TASK DIRECTIONS: Instruction for the data below: set down exactly the lines from the line with "ATOM 233 O O" to the line with "ATOM 272 O O", inclusive, and no others.

INFORMATION:
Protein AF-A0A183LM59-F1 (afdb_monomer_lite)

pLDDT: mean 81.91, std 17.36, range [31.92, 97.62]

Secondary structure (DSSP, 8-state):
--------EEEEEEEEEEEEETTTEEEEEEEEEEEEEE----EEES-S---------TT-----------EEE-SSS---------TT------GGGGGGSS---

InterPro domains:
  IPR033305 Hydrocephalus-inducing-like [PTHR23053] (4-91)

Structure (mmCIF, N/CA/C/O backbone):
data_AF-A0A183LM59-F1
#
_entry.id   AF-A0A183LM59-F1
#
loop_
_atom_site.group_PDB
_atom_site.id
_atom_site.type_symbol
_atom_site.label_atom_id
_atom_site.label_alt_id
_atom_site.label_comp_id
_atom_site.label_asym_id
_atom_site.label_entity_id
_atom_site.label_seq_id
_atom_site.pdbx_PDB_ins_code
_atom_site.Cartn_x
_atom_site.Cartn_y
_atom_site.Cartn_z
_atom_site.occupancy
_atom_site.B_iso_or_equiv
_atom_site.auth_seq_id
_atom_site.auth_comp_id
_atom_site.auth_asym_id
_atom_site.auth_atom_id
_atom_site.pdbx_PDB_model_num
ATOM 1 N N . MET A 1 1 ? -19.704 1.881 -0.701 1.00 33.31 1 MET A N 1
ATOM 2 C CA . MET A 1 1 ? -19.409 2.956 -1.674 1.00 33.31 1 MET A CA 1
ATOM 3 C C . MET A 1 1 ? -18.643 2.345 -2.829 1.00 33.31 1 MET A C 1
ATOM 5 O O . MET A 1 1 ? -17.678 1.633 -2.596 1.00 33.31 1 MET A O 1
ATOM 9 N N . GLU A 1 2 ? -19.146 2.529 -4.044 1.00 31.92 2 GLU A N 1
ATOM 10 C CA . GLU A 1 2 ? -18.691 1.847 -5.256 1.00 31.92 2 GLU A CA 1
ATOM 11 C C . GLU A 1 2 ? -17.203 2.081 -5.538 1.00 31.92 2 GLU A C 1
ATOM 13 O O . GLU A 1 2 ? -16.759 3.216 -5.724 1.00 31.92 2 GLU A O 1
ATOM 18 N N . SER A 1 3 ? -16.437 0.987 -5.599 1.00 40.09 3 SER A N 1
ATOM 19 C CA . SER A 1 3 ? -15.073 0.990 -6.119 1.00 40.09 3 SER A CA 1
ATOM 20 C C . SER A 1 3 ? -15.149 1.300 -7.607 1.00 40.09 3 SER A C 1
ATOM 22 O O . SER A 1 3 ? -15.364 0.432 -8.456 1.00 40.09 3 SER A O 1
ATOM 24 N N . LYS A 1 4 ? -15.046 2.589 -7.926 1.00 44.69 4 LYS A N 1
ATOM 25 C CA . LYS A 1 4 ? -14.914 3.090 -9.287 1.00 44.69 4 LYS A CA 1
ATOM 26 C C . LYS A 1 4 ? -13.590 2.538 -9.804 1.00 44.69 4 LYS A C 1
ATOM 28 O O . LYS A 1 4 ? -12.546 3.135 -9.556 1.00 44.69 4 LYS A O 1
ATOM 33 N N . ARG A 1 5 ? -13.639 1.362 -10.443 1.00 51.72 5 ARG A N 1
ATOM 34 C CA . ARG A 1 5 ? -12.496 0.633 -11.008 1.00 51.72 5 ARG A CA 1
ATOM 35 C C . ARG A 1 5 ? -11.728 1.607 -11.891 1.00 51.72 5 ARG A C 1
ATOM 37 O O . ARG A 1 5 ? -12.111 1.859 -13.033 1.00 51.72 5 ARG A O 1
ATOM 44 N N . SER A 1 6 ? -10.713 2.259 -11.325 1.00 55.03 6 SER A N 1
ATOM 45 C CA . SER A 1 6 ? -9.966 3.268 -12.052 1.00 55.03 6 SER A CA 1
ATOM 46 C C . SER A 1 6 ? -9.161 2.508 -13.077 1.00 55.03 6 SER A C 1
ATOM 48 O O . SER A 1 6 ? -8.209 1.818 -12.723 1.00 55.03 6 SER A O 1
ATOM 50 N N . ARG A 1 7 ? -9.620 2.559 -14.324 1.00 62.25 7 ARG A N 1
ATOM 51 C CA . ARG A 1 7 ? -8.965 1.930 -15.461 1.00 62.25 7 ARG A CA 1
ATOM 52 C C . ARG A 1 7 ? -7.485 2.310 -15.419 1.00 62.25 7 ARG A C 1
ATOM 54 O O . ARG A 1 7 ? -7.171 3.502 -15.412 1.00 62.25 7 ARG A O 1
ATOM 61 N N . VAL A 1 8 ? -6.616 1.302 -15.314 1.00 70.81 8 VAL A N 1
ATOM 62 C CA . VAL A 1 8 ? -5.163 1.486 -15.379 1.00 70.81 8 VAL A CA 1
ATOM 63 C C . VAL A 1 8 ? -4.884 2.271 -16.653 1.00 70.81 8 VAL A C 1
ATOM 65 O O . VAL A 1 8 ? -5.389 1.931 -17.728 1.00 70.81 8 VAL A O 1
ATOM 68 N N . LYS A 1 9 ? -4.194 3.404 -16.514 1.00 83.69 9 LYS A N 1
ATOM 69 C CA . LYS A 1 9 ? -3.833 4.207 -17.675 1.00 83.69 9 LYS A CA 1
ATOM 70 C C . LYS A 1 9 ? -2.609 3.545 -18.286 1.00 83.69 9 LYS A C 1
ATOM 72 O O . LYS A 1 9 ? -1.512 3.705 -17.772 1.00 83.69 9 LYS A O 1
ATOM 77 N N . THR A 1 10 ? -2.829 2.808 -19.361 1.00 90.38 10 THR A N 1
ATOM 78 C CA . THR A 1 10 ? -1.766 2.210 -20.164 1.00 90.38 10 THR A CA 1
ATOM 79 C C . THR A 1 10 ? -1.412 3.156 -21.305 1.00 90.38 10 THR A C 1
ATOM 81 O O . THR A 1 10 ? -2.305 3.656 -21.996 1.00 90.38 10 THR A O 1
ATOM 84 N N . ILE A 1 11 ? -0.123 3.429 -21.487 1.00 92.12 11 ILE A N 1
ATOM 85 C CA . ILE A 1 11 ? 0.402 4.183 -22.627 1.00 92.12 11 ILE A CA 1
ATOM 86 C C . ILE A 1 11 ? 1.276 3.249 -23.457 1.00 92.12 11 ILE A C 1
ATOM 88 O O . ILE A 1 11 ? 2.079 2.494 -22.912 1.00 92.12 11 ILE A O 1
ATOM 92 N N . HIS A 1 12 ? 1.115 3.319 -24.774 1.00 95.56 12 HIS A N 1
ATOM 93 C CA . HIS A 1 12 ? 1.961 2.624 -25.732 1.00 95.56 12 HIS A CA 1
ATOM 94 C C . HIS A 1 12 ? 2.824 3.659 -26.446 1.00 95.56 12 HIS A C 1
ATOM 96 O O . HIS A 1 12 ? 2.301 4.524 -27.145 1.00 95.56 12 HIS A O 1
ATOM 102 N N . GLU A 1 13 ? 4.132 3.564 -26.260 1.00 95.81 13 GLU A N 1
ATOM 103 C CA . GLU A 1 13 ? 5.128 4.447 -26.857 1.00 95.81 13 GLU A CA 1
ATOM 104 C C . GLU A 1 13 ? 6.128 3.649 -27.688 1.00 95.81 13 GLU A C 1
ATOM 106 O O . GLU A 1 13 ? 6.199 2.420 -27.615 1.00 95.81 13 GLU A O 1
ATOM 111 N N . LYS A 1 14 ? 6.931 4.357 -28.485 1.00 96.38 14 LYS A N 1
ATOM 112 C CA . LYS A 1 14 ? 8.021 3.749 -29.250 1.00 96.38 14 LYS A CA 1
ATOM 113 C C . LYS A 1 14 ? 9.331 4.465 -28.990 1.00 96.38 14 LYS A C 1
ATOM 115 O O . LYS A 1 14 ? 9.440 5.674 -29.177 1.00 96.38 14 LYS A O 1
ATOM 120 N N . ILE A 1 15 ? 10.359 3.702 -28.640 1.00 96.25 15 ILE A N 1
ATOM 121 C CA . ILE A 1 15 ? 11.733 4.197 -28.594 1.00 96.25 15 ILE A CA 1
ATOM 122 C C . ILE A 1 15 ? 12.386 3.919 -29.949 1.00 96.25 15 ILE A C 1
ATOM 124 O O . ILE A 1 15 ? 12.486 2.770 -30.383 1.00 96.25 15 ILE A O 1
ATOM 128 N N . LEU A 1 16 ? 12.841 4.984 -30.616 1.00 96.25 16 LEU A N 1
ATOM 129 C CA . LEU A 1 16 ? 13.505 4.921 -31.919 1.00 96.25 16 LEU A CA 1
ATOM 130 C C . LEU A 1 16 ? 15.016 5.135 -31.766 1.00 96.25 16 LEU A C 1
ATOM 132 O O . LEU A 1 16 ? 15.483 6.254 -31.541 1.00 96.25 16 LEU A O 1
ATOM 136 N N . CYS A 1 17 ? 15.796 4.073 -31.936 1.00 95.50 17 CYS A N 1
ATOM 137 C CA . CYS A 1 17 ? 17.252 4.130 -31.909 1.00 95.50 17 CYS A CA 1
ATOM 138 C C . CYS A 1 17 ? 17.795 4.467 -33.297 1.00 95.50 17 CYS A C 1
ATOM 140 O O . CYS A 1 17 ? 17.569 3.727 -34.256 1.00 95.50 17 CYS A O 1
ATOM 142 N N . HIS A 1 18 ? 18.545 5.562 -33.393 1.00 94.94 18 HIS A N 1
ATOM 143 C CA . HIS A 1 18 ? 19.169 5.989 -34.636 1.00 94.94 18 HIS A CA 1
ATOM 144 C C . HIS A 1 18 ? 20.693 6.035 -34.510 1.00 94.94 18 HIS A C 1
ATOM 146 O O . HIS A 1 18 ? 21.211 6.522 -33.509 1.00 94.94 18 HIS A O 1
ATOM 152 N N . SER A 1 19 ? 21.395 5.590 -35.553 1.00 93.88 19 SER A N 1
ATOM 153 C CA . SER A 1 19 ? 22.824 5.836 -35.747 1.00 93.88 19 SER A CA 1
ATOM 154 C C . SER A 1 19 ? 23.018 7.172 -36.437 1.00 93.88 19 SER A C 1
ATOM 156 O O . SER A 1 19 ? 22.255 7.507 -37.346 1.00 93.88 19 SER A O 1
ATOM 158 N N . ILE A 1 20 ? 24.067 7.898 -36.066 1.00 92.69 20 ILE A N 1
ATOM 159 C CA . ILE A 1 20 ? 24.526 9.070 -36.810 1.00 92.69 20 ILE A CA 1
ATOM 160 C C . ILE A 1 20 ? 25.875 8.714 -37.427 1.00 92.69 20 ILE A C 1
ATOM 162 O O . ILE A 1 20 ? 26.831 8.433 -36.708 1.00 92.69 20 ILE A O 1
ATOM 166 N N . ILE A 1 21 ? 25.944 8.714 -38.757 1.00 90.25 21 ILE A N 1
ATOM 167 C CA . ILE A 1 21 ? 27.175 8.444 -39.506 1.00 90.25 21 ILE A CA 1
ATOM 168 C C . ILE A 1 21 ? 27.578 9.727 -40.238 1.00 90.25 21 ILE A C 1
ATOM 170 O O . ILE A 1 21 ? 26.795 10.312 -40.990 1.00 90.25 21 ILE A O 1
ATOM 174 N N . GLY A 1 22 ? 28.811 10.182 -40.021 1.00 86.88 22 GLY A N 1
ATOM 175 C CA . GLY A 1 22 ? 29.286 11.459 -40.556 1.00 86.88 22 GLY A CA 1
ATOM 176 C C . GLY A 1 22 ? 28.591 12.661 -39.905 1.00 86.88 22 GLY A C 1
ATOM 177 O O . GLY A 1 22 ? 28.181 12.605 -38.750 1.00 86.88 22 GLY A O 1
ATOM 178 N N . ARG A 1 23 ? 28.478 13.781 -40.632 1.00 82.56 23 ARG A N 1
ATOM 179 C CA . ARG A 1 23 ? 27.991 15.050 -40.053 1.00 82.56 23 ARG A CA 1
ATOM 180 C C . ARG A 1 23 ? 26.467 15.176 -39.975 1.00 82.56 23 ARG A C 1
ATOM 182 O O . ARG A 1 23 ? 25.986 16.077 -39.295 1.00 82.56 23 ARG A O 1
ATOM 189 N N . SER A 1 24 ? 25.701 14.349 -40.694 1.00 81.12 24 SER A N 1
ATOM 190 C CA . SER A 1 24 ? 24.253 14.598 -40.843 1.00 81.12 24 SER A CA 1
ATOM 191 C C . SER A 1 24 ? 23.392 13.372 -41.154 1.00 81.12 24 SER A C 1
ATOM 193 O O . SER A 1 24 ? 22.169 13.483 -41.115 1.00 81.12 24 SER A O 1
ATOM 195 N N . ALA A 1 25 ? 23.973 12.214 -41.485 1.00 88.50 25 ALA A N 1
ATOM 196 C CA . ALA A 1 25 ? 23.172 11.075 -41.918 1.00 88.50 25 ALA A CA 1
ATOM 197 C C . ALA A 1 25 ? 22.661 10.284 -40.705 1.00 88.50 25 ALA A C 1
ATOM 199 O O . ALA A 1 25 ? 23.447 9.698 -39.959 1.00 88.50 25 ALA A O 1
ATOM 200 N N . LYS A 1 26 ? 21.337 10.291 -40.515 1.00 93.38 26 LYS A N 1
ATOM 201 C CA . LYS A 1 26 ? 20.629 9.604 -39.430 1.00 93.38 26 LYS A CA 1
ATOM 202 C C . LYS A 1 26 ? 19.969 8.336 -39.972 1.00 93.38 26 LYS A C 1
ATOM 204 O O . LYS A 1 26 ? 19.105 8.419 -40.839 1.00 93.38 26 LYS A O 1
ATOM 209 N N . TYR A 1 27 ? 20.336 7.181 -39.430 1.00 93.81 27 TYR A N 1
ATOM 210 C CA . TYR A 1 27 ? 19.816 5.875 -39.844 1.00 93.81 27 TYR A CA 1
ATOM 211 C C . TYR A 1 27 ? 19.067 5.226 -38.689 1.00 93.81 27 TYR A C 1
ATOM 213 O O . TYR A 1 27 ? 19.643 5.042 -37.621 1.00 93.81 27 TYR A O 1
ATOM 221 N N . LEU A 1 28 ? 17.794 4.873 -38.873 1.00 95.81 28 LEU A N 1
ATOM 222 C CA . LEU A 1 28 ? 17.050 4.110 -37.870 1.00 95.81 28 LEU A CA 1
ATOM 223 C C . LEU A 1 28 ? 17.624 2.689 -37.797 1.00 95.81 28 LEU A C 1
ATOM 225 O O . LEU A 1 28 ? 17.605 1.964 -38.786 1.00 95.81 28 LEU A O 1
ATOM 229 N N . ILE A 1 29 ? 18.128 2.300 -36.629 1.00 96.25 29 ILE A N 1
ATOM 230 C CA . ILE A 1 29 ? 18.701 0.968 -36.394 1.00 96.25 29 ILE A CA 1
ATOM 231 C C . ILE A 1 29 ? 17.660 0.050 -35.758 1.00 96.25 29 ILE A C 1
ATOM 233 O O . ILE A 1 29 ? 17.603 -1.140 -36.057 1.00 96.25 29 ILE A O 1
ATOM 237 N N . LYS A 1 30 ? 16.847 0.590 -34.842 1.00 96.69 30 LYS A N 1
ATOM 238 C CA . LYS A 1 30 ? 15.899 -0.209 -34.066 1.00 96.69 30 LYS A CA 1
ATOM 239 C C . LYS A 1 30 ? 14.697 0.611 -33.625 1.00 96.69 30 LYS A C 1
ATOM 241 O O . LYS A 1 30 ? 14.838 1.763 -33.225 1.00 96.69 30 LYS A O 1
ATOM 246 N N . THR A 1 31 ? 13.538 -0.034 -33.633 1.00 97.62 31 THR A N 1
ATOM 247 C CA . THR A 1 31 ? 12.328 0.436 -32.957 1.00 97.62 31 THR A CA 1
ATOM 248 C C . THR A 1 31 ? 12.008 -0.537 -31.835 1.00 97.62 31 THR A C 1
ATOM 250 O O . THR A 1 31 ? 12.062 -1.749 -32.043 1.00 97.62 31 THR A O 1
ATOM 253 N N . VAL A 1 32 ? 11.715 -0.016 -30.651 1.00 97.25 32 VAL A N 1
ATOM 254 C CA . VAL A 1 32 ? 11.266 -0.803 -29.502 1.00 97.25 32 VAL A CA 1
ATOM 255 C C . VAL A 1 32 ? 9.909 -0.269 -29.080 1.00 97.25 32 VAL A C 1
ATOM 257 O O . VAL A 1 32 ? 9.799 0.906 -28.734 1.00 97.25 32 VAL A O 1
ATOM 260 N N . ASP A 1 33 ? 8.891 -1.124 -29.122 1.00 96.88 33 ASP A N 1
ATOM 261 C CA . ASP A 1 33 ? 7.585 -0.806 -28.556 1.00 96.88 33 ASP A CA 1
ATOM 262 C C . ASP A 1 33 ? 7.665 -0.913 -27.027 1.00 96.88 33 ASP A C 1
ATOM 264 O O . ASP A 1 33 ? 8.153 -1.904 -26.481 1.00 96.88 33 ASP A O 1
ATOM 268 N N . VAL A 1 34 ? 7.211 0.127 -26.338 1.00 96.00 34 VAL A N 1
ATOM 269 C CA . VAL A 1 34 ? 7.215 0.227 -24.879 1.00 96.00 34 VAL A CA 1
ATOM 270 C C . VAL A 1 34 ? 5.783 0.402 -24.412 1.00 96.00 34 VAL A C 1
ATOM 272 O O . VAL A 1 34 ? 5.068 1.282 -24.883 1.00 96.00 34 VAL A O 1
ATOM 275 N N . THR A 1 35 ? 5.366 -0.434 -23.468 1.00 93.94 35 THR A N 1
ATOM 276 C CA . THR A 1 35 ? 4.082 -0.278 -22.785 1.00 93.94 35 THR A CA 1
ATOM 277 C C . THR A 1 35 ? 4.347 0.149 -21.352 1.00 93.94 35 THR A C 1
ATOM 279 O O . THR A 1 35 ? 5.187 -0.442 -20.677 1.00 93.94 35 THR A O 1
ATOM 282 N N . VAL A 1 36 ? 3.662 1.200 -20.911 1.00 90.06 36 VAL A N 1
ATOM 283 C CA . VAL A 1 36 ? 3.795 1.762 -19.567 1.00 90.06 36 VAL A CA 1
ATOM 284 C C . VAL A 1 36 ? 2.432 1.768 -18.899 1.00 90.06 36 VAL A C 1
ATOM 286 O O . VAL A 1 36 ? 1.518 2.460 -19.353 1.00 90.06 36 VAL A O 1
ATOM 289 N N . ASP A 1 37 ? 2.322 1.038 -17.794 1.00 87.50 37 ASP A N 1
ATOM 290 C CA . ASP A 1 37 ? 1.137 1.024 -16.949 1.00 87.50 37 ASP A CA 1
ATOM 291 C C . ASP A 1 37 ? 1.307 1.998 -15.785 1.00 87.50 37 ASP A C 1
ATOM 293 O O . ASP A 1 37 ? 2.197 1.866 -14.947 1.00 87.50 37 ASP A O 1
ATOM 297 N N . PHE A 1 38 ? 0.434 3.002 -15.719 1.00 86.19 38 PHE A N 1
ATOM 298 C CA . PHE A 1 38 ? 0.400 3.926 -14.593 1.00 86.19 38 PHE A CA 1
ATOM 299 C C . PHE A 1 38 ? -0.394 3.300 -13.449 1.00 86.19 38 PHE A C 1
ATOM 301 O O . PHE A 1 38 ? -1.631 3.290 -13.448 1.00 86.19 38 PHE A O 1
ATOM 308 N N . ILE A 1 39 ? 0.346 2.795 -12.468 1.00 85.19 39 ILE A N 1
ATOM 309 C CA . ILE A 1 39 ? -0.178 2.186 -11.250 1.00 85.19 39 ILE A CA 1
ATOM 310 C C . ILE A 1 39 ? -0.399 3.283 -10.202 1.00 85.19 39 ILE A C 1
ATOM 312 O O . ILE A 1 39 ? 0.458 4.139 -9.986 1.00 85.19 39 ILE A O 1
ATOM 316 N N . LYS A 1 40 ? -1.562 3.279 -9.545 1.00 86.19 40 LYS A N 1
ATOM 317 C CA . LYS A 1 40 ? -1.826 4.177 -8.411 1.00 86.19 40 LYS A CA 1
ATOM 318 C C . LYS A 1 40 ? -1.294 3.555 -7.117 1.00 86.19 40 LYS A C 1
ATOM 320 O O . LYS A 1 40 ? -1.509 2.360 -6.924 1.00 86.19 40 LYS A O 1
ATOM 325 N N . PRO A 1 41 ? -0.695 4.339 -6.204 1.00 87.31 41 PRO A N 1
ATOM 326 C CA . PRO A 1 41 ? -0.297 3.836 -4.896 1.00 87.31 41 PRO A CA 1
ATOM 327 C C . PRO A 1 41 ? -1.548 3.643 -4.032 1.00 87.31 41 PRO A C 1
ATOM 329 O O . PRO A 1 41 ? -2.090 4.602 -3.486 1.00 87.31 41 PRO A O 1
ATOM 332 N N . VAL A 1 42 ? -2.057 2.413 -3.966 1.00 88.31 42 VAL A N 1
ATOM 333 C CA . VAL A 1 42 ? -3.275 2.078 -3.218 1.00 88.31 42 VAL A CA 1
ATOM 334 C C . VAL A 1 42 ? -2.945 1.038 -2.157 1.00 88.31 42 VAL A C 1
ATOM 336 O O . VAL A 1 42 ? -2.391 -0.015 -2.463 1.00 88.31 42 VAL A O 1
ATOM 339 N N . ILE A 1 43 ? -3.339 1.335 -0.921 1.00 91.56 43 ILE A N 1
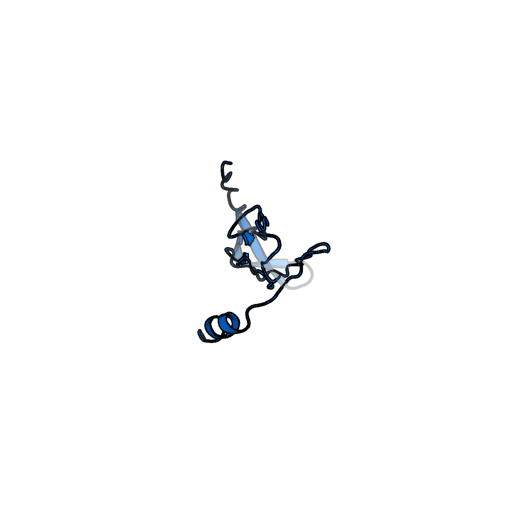ATOM 340 C CA . ILE A 1 43 ? -3.342 0.397 0.200 1.00 91.56 43 ILE A CA 1
ATOM 341 C C . ILE A 1 43 ? -4.791 0.029 0.507 1.00 91.56 43 ILE A C 1
ATOM 343 O O . ILE A 1 43 ? -5.663 0.896 0.558 1.00 91.56 43 ILE A O 1
ATOM 347 N N . GLU A 1 44 ? -5.039 -1.256 0.728 1.00 93.44 44 GLU A N 1
ATOM 348 C CA . GLU A 1 44 ? -6.308 -1.751 1.251 1.00 93.44 44 GLU A CA 1
ATOM 349 C C . GLU A 1 44 ? -6.248 -1.804 2.780 1.00 93.44 44 GLU A C 1
ATOM 351 O O . GLU A 1 44 ? -5.295 -2.338 3.353 1.00 93.44 44 GLU A O 1
ATOM 356 N N . LEU A 1 45 ? -7.264 -1.241 3.434 1.00 93.56 45 LEU A N 1
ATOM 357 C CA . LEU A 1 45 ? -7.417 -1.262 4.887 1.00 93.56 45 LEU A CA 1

ANSWER SECTION:
ATOM 233 O O . ILE A 1 29 ? 17.603 -1.140 -36.057 1.00 96.25 29 ILE A O 1
ATOM 237 N N . LYS A 1 30 ? 16.847 0.590 -34.842 1.00 96.69 30 LYS A N 1
ATOM 238 C CA . LYS A 1 30 ? 15.899 -0.209 -34.066 1.00 96.69 30 LYS A CA 1
ATOM 239 C C . LYS A 1 30 ? 14.697 0.611 -33.625 1.00 96.69 30 LYS A C 1
ATOM 241 O O . LYS A 1 30 ? 14.838 1.763 -33.225 1.00 96.69 30 LYS A O 1
ATOM 246 N N . THR A 1 31 ? 13.538 -0.034 -33.633 1.00 97.62 31 THR A N 1
ATOM 247 C CA . THR A 1 31 ? 12.328 0.436 -32.957 1.00 97.62 31 THR A CA 1
ATOM 248 C C . THR A 1 31 ? 12.008 -0.537 -31.835 1.00 97.62 31 THR A C 1
ATOM 250 O O . THR A 1 31 ? 12.062 -1.749 -32.043 1.00 97.62 31 THR A O 1
ATOM 253 N N . VAL A 1 32 ? 11.715 -0.016 -30.651 1.00 97.25 32 VAL A N 1
ATOM 254 C CA . VAL A 1 32 ? 11.266 -0.803 -29.502 1.00 97.25 32 VAL A CA 1
ATOM 255 C C . VAL A 1 32 ? 9.909 -0.269 -29.080 1.00 97.25 32 VAL A C 1
ATOM 257 O O . VAL A 1 32 ? 9.799 0.906 -28.734 1.00 97.25 32 VAL A O 1
ATOM 260 N N . ASP A 1 33 ? 8.891 -1.124 -29.122 1.00 96.88 33 ASP A N 1
ATOM 261 C CA . ASP A 1 33 ? 7.585 -0.806 -28.556 1.00 96.88 33 ASP A CA 1
ATOM 262 C C . ASP A 1 33 ? 7.665 -0.913 -27.027 1.00 96.88 33 ASP A C 1
ATOM 264 O O . ASP A 1 33 ? 8.153 -1.904 -26.481 1.00 96.88 33 ASP A O 1
ATOM 268 N N . VAL A 1 34 ? 7.211 0.127 -26.338 1.00 96.00 34 VAL A N 1
ATOM 269 C CA . VAL A 1 34 ? 7.215 0.227 -24.879 1.00 96.00 34 VAL A CA 1
ATOM 270 C C . VAL A 1 34 ? 5.783 0.402 -24.412 1.00 96.00 34 VAL A C 1
ATOM 272 O O . VAL A 1 34 ? 5.068 1.282 -24.883 1.00 96.00 34 VAL A O 1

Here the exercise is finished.